Doctors of the World will conclude its activities next September but has already found a partner to take over. "The local association EMES, which works with female workers at Guatemala City factories, has agreed to come to Chimaltenango and continue our activities," says Aurélie Leroyer, coordinator of the Doctors of the World programme.
With a goal of getting political officials to enforce the laws, the first international conference on "Healthcare law for female workers at Maquilas and food processing plants" will be held in April 2010, in order to discuss this issue with political leaders, NGOs and factory managers.

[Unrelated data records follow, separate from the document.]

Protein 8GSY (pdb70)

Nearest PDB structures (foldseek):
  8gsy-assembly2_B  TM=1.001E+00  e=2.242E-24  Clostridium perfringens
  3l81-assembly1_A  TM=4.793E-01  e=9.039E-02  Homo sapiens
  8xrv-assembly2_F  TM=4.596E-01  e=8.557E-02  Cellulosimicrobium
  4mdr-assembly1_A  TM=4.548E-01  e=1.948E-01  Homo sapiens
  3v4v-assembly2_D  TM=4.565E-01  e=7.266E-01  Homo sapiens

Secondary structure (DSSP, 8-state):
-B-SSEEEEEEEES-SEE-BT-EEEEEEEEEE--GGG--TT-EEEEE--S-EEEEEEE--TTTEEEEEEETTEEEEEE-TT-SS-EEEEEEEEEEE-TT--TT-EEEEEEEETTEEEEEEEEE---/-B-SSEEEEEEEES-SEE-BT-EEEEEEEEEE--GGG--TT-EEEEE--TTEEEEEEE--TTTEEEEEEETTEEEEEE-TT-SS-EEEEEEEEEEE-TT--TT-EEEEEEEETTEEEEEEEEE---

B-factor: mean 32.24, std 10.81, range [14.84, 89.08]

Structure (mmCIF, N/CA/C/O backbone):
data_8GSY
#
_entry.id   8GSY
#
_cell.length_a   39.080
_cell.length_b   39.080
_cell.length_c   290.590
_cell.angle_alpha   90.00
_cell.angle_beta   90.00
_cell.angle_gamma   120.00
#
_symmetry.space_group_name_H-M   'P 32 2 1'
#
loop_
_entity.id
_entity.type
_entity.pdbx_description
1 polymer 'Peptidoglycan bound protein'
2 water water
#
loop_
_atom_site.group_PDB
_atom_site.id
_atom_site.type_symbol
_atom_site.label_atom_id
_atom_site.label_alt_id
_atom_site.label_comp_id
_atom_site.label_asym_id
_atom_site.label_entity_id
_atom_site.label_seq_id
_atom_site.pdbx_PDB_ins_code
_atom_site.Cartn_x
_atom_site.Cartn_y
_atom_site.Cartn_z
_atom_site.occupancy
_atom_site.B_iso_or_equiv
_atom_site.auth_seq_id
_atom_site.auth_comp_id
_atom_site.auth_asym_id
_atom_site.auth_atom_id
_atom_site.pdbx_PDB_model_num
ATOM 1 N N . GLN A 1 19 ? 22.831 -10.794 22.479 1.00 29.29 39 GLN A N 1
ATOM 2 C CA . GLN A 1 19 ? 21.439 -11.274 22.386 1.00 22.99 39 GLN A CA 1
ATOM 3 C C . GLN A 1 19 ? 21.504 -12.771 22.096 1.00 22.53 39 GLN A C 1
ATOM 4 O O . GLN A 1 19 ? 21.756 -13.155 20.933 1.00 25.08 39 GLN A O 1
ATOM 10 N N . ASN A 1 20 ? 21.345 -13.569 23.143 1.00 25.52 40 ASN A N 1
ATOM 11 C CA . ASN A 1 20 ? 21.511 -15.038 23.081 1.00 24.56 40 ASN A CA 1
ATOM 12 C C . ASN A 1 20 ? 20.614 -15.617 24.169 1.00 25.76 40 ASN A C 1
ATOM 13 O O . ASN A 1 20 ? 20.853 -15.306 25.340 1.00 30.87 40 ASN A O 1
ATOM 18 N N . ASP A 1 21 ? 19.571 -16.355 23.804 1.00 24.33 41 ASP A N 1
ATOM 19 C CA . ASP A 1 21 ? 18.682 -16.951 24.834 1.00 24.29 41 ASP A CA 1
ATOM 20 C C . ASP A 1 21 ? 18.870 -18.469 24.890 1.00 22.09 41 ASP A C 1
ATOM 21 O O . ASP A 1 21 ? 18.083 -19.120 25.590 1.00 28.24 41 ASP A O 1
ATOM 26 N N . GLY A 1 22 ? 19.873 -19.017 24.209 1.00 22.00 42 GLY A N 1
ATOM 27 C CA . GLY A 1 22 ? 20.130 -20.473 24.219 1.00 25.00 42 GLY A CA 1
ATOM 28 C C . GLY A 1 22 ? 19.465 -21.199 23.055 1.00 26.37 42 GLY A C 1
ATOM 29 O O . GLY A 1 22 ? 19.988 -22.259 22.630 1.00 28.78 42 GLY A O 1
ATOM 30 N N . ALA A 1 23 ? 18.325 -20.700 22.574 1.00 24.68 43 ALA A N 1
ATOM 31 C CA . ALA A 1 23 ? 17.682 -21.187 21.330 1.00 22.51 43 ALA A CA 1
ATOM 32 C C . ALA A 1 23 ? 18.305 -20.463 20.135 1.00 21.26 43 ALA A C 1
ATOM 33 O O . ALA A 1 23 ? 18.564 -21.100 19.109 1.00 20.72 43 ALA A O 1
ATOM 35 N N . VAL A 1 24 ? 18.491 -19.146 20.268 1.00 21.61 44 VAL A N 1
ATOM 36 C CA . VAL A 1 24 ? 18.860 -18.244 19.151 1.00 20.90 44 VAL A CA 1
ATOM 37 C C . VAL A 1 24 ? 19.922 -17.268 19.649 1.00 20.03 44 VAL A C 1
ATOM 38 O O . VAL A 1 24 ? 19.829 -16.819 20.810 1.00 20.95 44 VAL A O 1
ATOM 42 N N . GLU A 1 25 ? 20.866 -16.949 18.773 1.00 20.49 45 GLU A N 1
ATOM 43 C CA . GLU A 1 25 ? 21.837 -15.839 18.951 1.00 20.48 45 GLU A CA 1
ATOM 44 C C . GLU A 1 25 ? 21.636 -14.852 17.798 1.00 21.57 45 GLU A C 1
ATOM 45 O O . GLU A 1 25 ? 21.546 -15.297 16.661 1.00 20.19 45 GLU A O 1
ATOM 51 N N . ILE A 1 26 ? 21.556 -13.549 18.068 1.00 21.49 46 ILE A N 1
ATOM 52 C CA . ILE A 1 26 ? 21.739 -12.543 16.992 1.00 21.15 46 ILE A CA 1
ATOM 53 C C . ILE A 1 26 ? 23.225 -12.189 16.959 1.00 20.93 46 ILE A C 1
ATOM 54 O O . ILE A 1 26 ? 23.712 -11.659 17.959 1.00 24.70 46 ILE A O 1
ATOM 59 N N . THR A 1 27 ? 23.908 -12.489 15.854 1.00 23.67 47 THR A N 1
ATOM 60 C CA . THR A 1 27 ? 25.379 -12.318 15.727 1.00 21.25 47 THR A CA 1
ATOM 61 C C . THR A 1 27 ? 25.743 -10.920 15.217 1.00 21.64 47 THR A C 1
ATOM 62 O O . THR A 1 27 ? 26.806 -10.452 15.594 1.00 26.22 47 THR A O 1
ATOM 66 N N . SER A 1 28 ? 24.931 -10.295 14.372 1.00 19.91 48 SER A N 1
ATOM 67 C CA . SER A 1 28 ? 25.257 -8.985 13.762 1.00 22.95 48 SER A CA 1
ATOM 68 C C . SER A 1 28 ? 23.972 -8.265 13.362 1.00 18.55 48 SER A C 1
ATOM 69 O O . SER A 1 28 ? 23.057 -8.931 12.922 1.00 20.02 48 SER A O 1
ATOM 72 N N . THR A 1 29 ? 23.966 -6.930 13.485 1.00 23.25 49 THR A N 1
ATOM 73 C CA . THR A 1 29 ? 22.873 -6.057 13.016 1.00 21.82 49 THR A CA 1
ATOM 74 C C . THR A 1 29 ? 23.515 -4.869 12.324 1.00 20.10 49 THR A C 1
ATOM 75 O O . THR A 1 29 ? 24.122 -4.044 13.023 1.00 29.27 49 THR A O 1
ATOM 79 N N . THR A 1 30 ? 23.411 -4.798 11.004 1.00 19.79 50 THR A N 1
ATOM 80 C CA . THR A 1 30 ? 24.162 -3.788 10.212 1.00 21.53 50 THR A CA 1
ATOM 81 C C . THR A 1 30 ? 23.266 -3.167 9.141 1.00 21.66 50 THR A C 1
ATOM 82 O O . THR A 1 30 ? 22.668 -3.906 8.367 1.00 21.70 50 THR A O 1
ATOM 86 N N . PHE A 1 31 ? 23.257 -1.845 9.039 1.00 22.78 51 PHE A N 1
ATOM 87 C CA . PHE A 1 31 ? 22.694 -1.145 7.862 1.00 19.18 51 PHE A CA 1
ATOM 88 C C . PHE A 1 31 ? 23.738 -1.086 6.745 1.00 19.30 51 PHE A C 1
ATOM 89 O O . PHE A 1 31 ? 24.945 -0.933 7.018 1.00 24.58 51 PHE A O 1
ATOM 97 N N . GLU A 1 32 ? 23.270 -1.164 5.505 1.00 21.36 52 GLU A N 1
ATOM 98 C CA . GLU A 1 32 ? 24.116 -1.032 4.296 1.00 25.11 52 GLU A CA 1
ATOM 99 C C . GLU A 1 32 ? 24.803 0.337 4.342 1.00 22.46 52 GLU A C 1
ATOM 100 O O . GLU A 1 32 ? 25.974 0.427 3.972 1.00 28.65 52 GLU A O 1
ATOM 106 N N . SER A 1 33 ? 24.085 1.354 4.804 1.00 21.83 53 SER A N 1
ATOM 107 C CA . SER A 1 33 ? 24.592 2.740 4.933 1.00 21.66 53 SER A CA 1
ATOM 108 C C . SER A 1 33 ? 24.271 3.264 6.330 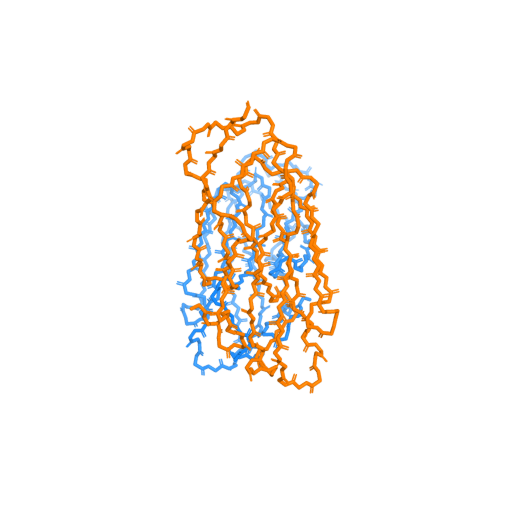1.00 20.72 53 SER A C 1
ATOM 109 O O . SER A 1 33 ? 23.241 2.897 6.869 1.00 22.46 53 SER A O 1
ATOM 112 N N . ASN A 1 34 ? 25.148 4.086 6.903 1.00 22.07 54 ASN A N 1
ATOM 113 C CA . ASN A 1 34 ? 24.887 4.762 8.196 1.00 26.18 54 ASN A CA 1
ATOM 114 C C . ASN A 1 34 ? 23.919 5.931 7.997 1.00 22.16 54 ASN A C 1
ATOM 115 O O . ASN A 1 34 ? 23.428 6.437 9.017 1.00 22.78 54 ASN A O 1
ATOM 120 N N . THR A 1 35 ? 23.669 6.369 6.761 1.00 21.14 55 THR A N 1
ATOM 121 C CA . THR A 1 35 ? 22.701 7.471 6.521 1.00 21.05 55 THR A CA 1
ATOM 122 C C . THR A 1 35 ? 21.450 6.953 5.820 1.00 18.86 55 THR A C 1
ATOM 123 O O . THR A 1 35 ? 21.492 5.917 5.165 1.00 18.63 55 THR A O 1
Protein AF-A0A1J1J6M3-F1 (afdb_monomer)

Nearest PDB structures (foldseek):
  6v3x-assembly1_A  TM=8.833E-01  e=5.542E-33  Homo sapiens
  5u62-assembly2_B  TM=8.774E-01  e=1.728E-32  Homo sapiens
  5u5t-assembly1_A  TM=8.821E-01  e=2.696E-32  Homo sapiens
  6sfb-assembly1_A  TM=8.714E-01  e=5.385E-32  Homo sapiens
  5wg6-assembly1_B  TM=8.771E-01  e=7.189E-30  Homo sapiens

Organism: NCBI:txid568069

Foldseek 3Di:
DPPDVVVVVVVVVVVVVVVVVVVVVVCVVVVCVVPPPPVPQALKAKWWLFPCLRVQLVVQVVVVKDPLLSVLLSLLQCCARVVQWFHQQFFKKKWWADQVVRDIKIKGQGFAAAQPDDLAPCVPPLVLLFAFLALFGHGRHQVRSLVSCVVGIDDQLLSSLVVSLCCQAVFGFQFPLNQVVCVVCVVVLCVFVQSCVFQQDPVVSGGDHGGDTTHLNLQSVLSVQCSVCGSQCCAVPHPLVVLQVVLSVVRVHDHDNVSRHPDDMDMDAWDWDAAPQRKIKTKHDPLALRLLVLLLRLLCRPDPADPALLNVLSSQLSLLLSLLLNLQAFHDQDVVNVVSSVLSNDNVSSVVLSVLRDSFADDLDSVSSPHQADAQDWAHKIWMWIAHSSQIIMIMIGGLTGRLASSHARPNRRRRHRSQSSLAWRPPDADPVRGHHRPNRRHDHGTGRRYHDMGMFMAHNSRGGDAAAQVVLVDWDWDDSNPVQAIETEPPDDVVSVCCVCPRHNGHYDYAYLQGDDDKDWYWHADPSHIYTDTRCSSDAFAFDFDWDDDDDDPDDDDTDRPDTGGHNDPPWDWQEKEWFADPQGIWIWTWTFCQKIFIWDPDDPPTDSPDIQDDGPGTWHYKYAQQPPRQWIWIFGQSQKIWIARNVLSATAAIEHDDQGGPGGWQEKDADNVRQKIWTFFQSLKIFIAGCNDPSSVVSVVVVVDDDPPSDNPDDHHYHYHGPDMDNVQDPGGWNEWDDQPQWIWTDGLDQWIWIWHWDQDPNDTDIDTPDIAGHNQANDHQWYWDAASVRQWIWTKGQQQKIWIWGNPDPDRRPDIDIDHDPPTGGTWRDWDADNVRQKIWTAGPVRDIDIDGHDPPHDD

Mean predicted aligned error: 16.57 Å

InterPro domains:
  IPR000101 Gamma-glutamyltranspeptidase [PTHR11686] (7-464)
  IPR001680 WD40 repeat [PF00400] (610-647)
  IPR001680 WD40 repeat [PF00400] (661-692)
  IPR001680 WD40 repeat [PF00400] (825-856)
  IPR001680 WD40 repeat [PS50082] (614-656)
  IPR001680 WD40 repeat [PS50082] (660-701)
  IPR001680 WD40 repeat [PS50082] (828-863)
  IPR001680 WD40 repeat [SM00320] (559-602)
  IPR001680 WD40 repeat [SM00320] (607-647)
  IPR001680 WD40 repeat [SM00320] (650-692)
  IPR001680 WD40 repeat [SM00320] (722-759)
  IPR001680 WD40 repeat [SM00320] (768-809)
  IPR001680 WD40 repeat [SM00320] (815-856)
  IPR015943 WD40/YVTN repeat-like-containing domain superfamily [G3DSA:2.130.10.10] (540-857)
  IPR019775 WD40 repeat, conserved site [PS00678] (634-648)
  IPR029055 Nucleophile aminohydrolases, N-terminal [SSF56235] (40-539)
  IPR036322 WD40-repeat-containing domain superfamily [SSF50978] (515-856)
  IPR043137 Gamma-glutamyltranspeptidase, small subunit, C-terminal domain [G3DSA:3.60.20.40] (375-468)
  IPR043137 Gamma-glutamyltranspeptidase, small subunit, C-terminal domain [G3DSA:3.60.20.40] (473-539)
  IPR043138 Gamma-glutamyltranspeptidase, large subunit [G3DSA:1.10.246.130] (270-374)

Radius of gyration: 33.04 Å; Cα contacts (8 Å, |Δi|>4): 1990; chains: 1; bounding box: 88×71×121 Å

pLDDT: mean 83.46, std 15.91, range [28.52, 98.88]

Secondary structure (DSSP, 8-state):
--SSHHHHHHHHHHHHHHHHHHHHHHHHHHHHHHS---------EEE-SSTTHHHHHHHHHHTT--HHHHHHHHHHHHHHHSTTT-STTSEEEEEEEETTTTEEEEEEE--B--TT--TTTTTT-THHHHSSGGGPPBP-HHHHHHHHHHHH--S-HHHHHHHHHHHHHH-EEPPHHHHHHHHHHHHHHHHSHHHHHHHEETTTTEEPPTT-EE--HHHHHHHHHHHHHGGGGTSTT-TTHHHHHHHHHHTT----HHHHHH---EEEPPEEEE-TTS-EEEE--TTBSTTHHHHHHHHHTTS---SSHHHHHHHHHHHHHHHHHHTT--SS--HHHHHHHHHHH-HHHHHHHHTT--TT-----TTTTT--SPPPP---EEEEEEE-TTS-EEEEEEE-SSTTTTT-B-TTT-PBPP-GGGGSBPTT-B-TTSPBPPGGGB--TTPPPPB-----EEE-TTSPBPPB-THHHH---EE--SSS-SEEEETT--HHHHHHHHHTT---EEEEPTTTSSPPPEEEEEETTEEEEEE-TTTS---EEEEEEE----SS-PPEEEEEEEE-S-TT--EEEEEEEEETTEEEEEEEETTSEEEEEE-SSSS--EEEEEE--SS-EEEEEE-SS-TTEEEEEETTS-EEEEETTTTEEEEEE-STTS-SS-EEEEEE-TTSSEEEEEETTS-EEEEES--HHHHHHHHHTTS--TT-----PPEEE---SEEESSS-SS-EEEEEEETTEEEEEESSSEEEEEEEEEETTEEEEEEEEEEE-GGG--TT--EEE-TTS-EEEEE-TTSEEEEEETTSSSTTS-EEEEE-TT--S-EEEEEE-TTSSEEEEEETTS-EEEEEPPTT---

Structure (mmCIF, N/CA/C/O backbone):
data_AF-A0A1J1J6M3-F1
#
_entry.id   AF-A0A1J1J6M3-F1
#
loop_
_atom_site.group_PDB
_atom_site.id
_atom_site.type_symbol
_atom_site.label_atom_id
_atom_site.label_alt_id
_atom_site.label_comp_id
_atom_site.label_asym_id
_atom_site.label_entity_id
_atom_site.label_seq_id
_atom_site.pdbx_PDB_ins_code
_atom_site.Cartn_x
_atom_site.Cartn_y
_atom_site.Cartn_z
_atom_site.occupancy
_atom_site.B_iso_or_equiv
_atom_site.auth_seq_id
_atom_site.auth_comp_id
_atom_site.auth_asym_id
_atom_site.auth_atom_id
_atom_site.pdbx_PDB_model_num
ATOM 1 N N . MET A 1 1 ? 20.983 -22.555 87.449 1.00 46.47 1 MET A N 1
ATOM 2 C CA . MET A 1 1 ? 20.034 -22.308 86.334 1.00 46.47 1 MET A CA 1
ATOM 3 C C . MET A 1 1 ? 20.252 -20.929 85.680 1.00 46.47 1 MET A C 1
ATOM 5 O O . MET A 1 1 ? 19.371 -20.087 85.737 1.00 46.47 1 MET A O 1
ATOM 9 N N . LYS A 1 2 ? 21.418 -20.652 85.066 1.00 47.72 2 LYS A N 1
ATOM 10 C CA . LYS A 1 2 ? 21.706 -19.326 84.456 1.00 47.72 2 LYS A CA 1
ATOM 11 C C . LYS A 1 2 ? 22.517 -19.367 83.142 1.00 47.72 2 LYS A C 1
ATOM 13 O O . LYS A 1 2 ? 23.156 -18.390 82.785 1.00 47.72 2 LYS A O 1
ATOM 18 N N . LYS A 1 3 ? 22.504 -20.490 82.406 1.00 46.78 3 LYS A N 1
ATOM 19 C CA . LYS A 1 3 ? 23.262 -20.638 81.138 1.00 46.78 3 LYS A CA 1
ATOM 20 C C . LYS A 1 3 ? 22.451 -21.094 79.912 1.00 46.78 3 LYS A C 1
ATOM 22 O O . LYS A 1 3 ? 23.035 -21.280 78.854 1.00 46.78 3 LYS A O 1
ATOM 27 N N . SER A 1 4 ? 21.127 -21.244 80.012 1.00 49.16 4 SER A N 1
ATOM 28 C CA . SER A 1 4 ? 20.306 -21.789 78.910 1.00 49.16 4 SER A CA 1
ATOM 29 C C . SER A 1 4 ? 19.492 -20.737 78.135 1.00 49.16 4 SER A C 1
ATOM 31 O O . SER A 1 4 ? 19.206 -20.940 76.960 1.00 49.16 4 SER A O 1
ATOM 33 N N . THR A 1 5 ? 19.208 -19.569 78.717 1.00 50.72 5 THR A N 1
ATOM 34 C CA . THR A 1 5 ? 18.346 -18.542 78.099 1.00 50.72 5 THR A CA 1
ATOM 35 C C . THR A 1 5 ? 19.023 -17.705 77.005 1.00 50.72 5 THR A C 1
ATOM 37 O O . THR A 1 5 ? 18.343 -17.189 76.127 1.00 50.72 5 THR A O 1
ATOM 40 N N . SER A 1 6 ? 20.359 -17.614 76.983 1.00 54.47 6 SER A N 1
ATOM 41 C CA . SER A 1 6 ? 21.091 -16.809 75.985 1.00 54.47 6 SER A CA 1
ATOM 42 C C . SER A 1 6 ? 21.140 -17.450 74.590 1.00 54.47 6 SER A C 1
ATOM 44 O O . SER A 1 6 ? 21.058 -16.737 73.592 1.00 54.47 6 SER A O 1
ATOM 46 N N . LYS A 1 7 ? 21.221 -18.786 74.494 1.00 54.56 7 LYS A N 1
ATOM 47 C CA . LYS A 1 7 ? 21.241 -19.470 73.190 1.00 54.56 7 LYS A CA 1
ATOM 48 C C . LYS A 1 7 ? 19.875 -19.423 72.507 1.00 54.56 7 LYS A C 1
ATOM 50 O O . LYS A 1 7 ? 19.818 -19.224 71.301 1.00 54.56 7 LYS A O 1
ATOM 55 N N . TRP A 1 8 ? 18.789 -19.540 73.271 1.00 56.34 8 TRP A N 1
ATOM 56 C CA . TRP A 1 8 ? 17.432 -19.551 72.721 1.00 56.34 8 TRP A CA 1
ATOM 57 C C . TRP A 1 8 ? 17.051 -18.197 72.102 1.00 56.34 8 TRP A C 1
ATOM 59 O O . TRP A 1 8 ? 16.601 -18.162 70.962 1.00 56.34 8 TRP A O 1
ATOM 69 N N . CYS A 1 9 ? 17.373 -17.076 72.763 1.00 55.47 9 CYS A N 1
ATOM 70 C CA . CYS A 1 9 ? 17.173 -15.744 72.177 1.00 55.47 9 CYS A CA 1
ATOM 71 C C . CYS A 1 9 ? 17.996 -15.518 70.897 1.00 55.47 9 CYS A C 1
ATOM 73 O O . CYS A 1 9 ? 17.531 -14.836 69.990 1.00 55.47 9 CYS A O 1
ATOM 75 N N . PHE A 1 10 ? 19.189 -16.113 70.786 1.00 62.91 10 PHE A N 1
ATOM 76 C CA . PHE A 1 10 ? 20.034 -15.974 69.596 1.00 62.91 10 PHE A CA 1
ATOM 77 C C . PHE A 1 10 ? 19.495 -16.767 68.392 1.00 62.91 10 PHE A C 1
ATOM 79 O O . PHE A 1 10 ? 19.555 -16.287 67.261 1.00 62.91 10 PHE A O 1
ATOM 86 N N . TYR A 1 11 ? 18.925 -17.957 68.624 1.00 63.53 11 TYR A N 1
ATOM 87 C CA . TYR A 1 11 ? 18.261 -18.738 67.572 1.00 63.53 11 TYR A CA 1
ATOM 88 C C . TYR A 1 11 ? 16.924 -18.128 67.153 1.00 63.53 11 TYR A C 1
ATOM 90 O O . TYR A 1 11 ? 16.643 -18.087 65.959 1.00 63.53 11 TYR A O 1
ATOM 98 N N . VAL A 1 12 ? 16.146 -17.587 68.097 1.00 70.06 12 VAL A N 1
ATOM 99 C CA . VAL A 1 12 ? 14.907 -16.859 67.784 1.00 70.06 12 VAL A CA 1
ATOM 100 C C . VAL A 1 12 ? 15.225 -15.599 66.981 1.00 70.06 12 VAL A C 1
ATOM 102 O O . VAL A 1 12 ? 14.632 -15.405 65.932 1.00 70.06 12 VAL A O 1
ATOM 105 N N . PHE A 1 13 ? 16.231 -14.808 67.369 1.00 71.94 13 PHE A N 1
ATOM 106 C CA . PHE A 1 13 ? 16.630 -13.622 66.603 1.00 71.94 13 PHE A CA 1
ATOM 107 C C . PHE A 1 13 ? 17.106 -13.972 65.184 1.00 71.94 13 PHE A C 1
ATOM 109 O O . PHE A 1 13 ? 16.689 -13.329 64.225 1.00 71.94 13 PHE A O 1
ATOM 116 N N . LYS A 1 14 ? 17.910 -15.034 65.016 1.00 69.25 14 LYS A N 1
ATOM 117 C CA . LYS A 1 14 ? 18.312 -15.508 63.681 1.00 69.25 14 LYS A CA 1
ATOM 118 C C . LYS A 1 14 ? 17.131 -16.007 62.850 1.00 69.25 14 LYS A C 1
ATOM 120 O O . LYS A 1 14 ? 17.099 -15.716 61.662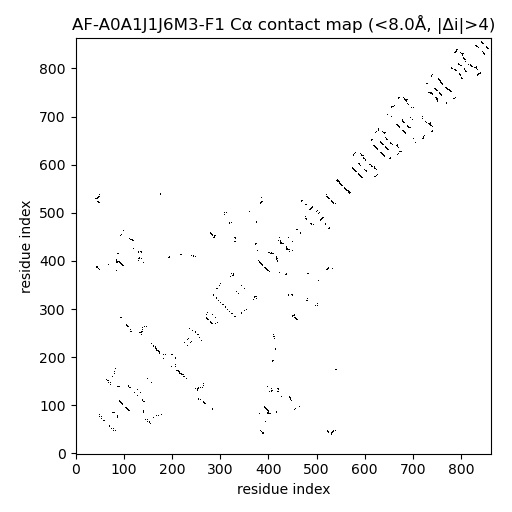 1.00 69.25 14 LYS A O 1
ATOM 125 N N . ALA A 1 15 ? 16.173 -16.714 63.449 1.00 68.69 15 ALA A N 1
ATOM 126 C CA . ALA A 1 15 ? 14.977 -17.186 62.753 1.00 68.69 15 ALA A CA 1
ATOM 127 C C . ALA A 1 15 ? 14.062 -16.025 62.337 1.00 68.69 15 ALA A C 1
ATOM 129 O O . ALA A 1 15 ? 13.579 -16.016 61.209 1.00 68.69 15 ALA A O 1
ATOM 130 N N . THR A 1 16 ? 13.887 -15.013 63.192 1.00 69.19 16 THR A N 1
ATOM 131 C CA . THR A 1 16 ? 13.096 -13.816 62.872 1.00 69.19 16 THR A CA 1
ATOM 132 C C . THR A 1 16 ? 13.760 -12.979 61.782 1.00 69.19 16 THR A C 1
ATOM 134 O O . THR A 1 16 ? 13.078 -12.518 60.874 1.00 69.19 16 THR A O 1
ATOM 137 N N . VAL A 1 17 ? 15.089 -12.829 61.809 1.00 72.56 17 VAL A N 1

Violence against women: a cross-disciplinary programme in 29 countries
In addition to its programme in Guatemala, Doctors of the World, backed by the Agence Française de Développement (AFD, or the French Development Agency), is committed to fighting violence against women. A three-year convention programme between Doctors of the World and the French Ministry of Foreign and European Affairs, which is currently being monitored by the AFD, takes cross-disciplinary initiatives in 29 countries. The aim is to share skills, promote and strengthen total healthcare coverage and prevent violence against women. The Convention Programme is based on three pillars: strengthening local skills, increasing community awareness, and sharing and publicising know-how.